Records from a data collection:
◆ ◆ ◆

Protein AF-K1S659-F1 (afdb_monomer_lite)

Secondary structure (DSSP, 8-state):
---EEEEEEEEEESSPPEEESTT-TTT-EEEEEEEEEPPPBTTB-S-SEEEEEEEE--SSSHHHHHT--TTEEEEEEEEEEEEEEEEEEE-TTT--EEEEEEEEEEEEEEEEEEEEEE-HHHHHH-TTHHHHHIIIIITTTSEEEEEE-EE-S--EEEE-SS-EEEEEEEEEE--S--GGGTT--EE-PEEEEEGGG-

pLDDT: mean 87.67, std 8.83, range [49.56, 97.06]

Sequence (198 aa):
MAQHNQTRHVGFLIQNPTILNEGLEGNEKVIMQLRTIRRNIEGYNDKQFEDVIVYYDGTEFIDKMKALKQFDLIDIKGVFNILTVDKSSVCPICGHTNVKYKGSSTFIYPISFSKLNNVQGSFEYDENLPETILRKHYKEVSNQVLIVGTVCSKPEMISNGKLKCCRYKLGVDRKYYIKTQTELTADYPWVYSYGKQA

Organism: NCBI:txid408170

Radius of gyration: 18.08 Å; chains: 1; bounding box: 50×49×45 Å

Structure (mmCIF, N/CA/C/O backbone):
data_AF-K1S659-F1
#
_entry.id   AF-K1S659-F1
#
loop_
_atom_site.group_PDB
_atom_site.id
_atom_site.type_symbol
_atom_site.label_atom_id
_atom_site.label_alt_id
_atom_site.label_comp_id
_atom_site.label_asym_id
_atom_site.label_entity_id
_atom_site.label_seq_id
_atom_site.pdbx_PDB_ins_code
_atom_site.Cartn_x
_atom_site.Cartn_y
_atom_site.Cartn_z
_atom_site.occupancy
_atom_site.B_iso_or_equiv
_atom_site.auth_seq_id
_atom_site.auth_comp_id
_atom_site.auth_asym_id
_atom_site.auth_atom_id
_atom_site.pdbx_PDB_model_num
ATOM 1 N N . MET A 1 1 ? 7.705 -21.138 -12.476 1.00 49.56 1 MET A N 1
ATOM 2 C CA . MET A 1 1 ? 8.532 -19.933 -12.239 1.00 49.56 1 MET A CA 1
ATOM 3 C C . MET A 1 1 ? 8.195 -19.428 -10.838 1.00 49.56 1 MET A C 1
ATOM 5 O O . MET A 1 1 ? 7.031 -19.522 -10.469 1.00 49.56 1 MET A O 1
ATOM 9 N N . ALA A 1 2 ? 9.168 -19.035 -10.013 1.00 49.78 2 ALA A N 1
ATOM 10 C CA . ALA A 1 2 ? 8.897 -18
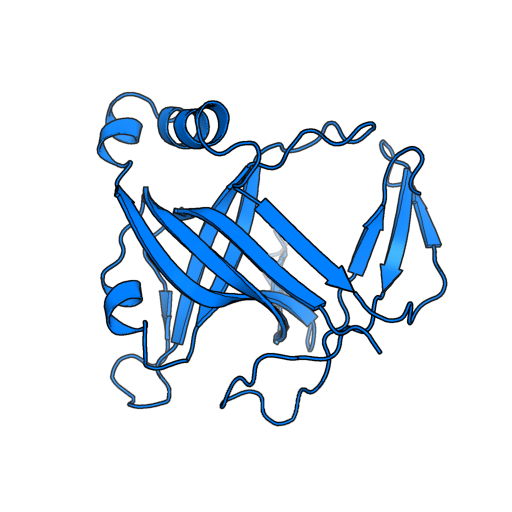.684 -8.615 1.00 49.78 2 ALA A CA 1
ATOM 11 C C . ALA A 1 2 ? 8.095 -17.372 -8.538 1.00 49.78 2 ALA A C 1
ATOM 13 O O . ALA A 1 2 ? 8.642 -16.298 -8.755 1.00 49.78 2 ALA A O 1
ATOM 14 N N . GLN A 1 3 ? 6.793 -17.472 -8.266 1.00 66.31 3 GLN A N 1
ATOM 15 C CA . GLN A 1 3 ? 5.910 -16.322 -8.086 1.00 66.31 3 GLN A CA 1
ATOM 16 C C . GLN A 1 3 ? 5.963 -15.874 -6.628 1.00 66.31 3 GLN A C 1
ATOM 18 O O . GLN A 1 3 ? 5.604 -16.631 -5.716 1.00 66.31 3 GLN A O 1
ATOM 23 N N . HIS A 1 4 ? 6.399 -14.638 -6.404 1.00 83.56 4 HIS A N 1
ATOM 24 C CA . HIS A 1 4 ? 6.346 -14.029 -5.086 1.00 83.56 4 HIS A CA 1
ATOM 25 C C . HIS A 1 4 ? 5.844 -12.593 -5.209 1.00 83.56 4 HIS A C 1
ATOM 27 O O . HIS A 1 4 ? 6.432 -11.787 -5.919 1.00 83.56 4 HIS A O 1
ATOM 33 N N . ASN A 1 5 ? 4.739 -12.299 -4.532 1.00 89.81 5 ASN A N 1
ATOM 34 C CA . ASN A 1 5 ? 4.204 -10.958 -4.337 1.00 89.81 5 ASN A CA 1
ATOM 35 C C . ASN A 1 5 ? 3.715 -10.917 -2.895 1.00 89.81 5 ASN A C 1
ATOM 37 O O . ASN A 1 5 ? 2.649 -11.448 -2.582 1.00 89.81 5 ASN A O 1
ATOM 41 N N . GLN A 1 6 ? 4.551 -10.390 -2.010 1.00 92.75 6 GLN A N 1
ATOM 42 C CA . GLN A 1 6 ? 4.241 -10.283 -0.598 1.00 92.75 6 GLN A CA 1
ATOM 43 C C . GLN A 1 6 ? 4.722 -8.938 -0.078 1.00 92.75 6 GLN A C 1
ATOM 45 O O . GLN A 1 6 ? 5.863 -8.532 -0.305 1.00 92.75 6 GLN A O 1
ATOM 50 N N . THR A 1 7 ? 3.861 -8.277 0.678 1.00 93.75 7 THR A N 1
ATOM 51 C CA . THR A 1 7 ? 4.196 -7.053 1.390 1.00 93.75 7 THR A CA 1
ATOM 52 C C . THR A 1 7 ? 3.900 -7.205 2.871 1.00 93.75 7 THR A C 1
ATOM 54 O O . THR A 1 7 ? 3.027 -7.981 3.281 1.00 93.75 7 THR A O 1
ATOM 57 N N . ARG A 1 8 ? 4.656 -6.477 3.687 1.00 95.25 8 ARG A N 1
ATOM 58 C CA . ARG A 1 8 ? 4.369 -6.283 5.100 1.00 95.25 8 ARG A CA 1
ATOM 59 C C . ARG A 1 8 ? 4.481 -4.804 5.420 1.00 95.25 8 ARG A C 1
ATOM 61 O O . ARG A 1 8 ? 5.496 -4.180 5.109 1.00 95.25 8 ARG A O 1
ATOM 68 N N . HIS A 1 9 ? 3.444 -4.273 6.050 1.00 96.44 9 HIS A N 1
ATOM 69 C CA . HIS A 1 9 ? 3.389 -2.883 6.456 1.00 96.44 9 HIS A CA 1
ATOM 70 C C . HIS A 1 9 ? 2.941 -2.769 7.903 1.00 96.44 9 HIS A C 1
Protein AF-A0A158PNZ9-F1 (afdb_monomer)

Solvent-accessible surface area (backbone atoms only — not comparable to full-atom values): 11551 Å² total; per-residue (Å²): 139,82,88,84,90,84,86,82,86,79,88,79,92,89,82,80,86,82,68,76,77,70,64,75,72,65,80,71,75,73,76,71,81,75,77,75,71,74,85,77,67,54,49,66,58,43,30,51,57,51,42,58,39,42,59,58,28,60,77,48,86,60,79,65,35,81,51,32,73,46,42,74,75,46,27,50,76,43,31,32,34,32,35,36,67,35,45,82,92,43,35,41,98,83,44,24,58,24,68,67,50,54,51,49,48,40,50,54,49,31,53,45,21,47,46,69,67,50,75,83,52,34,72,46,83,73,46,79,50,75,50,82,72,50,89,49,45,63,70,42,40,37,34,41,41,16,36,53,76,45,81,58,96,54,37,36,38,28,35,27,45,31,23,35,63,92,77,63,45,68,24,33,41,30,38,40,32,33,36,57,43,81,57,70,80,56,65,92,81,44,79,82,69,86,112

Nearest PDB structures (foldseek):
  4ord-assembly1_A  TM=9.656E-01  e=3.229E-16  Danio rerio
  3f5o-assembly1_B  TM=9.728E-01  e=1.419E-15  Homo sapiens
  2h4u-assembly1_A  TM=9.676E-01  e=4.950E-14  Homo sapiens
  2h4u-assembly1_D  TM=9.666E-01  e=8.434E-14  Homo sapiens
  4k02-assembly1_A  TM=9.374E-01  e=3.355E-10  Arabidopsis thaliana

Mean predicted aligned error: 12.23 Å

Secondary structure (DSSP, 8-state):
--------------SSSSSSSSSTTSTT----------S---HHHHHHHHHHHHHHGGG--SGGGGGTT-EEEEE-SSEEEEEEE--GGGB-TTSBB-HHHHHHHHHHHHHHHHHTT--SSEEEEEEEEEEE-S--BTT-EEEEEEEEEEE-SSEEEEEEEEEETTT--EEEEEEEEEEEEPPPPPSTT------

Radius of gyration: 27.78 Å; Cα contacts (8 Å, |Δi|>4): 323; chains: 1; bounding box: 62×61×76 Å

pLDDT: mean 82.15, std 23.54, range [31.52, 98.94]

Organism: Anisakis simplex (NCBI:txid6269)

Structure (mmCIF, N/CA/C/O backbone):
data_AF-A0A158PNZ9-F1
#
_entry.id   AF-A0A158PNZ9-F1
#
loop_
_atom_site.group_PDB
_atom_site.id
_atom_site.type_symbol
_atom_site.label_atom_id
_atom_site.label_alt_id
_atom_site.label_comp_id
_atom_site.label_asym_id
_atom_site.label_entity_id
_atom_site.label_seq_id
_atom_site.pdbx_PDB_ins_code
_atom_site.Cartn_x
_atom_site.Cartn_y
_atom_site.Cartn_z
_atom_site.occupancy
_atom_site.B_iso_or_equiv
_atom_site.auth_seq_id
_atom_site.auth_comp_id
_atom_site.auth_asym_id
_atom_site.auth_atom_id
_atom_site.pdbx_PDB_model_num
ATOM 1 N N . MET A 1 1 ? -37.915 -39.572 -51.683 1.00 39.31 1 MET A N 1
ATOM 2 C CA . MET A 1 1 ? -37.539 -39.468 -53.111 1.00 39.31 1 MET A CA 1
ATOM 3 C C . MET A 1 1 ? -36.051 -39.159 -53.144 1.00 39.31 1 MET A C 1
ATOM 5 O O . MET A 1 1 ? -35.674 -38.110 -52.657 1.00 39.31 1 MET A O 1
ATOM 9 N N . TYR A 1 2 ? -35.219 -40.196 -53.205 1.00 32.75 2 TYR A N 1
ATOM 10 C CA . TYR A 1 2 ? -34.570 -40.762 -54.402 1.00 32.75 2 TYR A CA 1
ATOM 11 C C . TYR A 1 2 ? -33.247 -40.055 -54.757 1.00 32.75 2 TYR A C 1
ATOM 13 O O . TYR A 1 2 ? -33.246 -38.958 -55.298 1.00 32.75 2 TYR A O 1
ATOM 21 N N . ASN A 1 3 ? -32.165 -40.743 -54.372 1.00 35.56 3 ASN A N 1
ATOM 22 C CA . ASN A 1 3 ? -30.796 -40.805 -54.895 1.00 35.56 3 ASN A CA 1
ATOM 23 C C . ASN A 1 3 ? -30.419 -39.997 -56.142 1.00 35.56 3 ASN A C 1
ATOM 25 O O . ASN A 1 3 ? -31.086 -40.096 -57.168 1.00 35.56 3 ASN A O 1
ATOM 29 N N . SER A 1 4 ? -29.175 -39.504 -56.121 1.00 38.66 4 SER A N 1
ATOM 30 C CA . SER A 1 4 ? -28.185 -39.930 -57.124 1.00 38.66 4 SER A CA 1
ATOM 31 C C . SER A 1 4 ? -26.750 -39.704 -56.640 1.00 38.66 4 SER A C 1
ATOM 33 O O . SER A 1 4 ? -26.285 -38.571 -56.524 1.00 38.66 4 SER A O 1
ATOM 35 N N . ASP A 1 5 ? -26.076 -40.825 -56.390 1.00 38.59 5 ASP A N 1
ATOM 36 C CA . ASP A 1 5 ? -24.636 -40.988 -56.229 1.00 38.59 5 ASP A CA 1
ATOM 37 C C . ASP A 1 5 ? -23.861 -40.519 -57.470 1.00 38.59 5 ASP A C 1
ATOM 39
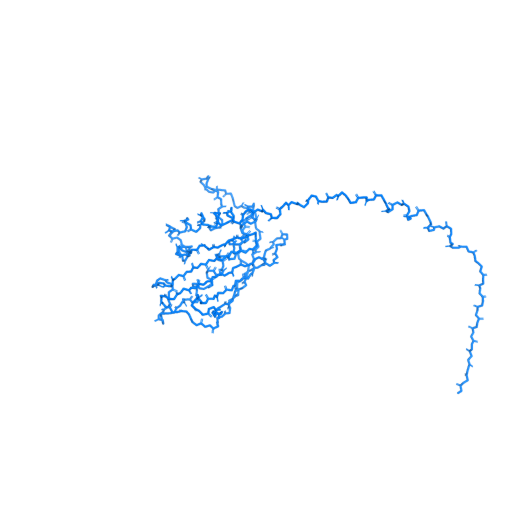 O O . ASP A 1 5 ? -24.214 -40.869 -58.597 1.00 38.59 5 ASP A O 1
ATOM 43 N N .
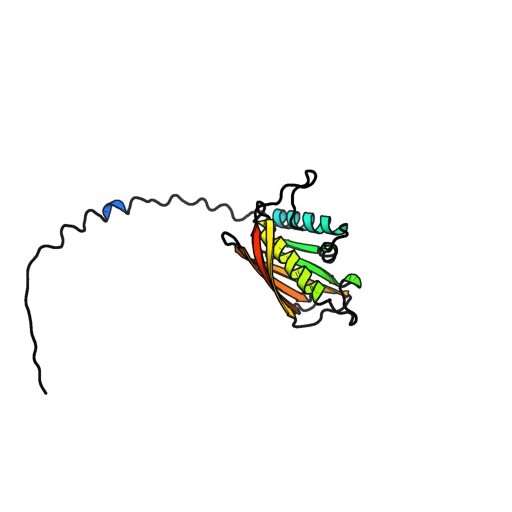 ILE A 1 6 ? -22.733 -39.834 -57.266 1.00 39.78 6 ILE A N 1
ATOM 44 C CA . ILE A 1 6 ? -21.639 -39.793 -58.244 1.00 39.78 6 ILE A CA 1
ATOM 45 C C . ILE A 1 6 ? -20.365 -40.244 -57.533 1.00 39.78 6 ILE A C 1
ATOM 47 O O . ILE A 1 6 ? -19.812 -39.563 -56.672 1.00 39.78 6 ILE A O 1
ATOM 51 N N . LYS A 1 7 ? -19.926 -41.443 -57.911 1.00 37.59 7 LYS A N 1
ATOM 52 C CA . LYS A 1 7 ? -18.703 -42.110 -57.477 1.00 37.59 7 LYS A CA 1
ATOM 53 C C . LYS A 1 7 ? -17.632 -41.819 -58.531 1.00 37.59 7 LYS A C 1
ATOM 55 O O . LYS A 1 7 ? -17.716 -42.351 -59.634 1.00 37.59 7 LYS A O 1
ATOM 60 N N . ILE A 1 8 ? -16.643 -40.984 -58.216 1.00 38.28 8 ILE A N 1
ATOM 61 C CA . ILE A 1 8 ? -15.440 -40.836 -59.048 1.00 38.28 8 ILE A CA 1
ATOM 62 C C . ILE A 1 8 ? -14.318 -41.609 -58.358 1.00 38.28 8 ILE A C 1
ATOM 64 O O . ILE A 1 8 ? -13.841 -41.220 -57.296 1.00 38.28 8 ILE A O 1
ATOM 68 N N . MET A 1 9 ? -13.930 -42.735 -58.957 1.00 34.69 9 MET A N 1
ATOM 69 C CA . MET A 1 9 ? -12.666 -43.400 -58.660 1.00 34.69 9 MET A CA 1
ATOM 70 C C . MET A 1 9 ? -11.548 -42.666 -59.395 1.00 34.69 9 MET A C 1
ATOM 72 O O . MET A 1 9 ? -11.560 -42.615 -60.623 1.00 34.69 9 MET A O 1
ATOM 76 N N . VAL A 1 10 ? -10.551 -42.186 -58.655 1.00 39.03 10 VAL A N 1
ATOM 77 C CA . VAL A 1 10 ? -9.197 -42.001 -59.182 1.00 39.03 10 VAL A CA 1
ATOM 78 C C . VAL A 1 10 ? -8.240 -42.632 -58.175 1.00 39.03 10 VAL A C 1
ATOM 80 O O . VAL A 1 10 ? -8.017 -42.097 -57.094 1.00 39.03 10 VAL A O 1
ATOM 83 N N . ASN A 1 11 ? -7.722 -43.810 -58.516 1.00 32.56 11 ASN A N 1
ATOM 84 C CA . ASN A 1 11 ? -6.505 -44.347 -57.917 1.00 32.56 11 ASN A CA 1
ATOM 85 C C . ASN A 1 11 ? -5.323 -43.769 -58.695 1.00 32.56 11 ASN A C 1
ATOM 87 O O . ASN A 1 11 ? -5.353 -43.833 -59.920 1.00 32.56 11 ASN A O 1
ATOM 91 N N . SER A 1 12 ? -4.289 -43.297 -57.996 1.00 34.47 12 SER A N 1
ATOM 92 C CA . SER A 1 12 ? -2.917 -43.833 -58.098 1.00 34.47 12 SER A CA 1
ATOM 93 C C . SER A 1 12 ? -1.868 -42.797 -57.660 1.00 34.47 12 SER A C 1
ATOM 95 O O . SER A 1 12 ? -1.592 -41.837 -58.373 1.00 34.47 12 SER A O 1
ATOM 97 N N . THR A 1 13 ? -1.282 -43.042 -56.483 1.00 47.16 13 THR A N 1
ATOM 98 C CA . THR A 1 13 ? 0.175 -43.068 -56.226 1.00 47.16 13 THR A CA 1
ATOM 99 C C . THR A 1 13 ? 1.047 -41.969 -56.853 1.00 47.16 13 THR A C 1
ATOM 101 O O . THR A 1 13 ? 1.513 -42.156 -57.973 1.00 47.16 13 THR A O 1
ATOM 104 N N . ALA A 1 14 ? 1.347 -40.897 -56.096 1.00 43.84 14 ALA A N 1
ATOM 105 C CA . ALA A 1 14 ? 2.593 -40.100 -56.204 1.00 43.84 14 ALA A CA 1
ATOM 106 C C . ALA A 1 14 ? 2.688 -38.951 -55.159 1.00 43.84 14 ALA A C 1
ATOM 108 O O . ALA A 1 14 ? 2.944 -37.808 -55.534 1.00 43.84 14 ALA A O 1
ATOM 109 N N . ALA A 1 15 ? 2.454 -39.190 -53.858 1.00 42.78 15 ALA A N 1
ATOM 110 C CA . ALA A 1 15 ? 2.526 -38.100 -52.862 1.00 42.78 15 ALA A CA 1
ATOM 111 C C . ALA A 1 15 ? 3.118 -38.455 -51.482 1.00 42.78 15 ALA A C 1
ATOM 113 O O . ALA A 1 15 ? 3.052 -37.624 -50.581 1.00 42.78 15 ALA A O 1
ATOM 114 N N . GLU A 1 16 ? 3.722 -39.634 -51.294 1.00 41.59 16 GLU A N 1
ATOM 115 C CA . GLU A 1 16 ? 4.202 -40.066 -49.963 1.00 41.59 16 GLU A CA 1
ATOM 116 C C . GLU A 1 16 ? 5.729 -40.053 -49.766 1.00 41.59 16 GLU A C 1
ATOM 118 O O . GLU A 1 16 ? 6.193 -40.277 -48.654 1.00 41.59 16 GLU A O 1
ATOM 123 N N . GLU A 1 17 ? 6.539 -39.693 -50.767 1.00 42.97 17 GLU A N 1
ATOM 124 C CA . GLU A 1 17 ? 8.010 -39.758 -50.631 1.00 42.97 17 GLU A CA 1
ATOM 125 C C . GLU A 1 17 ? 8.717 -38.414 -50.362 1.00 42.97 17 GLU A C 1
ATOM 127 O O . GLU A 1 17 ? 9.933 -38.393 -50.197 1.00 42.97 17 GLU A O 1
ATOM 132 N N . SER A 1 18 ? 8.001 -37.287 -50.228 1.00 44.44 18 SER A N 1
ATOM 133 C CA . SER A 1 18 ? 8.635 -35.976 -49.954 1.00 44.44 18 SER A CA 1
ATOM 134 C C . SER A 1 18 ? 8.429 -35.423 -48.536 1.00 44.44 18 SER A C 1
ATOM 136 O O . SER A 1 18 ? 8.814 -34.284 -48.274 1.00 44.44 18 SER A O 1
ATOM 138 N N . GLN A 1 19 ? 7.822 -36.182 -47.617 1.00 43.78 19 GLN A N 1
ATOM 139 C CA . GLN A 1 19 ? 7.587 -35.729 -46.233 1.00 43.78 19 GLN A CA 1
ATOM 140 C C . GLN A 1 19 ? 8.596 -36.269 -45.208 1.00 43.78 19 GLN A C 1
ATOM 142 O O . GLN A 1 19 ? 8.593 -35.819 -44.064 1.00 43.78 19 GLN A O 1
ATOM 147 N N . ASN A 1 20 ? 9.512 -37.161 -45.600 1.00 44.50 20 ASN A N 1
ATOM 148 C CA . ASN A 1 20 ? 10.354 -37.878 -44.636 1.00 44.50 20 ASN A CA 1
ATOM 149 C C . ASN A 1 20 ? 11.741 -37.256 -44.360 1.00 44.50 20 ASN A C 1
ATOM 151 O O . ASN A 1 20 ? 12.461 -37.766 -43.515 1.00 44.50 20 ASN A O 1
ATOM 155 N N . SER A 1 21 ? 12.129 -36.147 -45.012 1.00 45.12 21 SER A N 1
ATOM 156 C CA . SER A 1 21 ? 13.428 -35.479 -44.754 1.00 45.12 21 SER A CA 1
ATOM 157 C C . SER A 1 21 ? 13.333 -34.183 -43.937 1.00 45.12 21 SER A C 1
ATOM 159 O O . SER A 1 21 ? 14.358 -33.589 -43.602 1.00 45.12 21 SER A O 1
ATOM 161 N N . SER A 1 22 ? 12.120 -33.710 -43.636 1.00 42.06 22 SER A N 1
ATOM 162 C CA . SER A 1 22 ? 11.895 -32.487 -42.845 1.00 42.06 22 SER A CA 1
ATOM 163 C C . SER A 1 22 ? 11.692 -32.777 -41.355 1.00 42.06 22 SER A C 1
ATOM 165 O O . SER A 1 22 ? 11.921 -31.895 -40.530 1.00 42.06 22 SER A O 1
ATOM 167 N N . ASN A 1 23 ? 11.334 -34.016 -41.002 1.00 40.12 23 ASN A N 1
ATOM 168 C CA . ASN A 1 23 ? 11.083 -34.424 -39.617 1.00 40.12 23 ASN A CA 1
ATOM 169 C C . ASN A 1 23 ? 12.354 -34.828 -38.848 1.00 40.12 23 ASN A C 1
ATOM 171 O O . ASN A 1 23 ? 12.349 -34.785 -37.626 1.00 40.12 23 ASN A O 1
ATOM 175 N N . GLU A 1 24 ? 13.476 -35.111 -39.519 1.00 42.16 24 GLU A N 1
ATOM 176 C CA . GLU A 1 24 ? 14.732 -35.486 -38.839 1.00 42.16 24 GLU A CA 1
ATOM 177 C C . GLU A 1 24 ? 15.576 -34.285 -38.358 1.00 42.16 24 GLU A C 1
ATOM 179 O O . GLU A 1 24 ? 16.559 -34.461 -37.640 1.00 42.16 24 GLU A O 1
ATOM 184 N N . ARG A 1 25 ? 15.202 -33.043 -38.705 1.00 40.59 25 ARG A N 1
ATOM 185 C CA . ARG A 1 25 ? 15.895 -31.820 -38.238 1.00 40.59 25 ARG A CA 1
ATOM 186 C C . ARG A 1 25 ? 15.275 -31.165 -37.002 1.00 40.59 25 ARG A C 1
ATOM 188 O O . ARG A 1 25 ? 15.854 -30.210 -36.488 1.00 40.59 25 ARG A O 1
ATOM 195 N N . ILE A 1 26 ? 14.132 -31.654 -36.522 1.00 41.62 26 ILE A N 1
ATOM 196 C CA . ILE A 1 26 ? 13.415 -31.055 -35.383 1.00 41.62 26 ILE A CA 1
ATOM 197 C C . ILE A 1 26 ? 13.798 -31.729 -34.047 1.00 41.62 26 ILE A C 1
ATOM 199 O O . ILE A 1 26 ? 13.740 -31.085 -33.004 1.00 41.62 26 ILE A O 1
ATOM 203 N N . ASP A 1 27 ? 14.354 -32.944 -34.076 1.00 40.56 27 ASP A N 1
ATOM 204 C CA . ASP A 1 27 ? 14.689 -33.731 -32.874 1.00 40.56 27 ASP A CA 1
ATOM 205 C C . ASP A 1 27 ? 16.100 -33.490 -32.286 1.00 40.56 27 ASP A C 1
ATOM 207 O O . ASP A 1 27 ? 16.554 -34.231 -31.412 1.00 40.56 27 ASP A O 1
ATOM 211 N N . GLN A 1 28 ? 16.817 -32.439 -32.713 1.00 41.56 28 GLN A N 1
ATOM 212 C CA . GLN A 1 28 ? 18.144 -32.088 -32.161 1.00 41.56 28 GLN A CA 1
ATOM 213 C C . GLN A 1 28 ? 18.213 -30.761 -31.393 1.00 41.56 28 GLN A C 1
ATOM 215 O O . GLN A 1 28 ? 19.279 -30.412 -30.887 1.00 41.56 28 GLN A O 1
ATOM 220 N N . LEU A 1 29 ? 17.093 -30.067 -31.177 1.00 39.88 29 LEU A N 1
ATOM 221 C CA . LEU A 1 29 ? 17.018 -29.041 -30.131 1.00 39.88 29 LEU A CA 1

◆ ◆ ◆

→ **Work to be completed**:
All that is wanted is an exact copy of the lines above from the one with "ATOM 23 N N" through the one with "ATOM 25 C C", with both ends included.

→ **Written answer**:
ATOM 23 N N . HIS A 1 4 ? 6.399 -14.638 -6.404 1.00 83.56 4 HIS A N 1
ATOM 24 C CA . HIS A 1 4 ? 6.346 -14.029 -5.086 1.00 83.56 4 HIS A CA 1
ATOM 25 C C . HIS A 1 4 ? 5.844 -12.593 -5.209 1.00 83.56 4 HIS A C 1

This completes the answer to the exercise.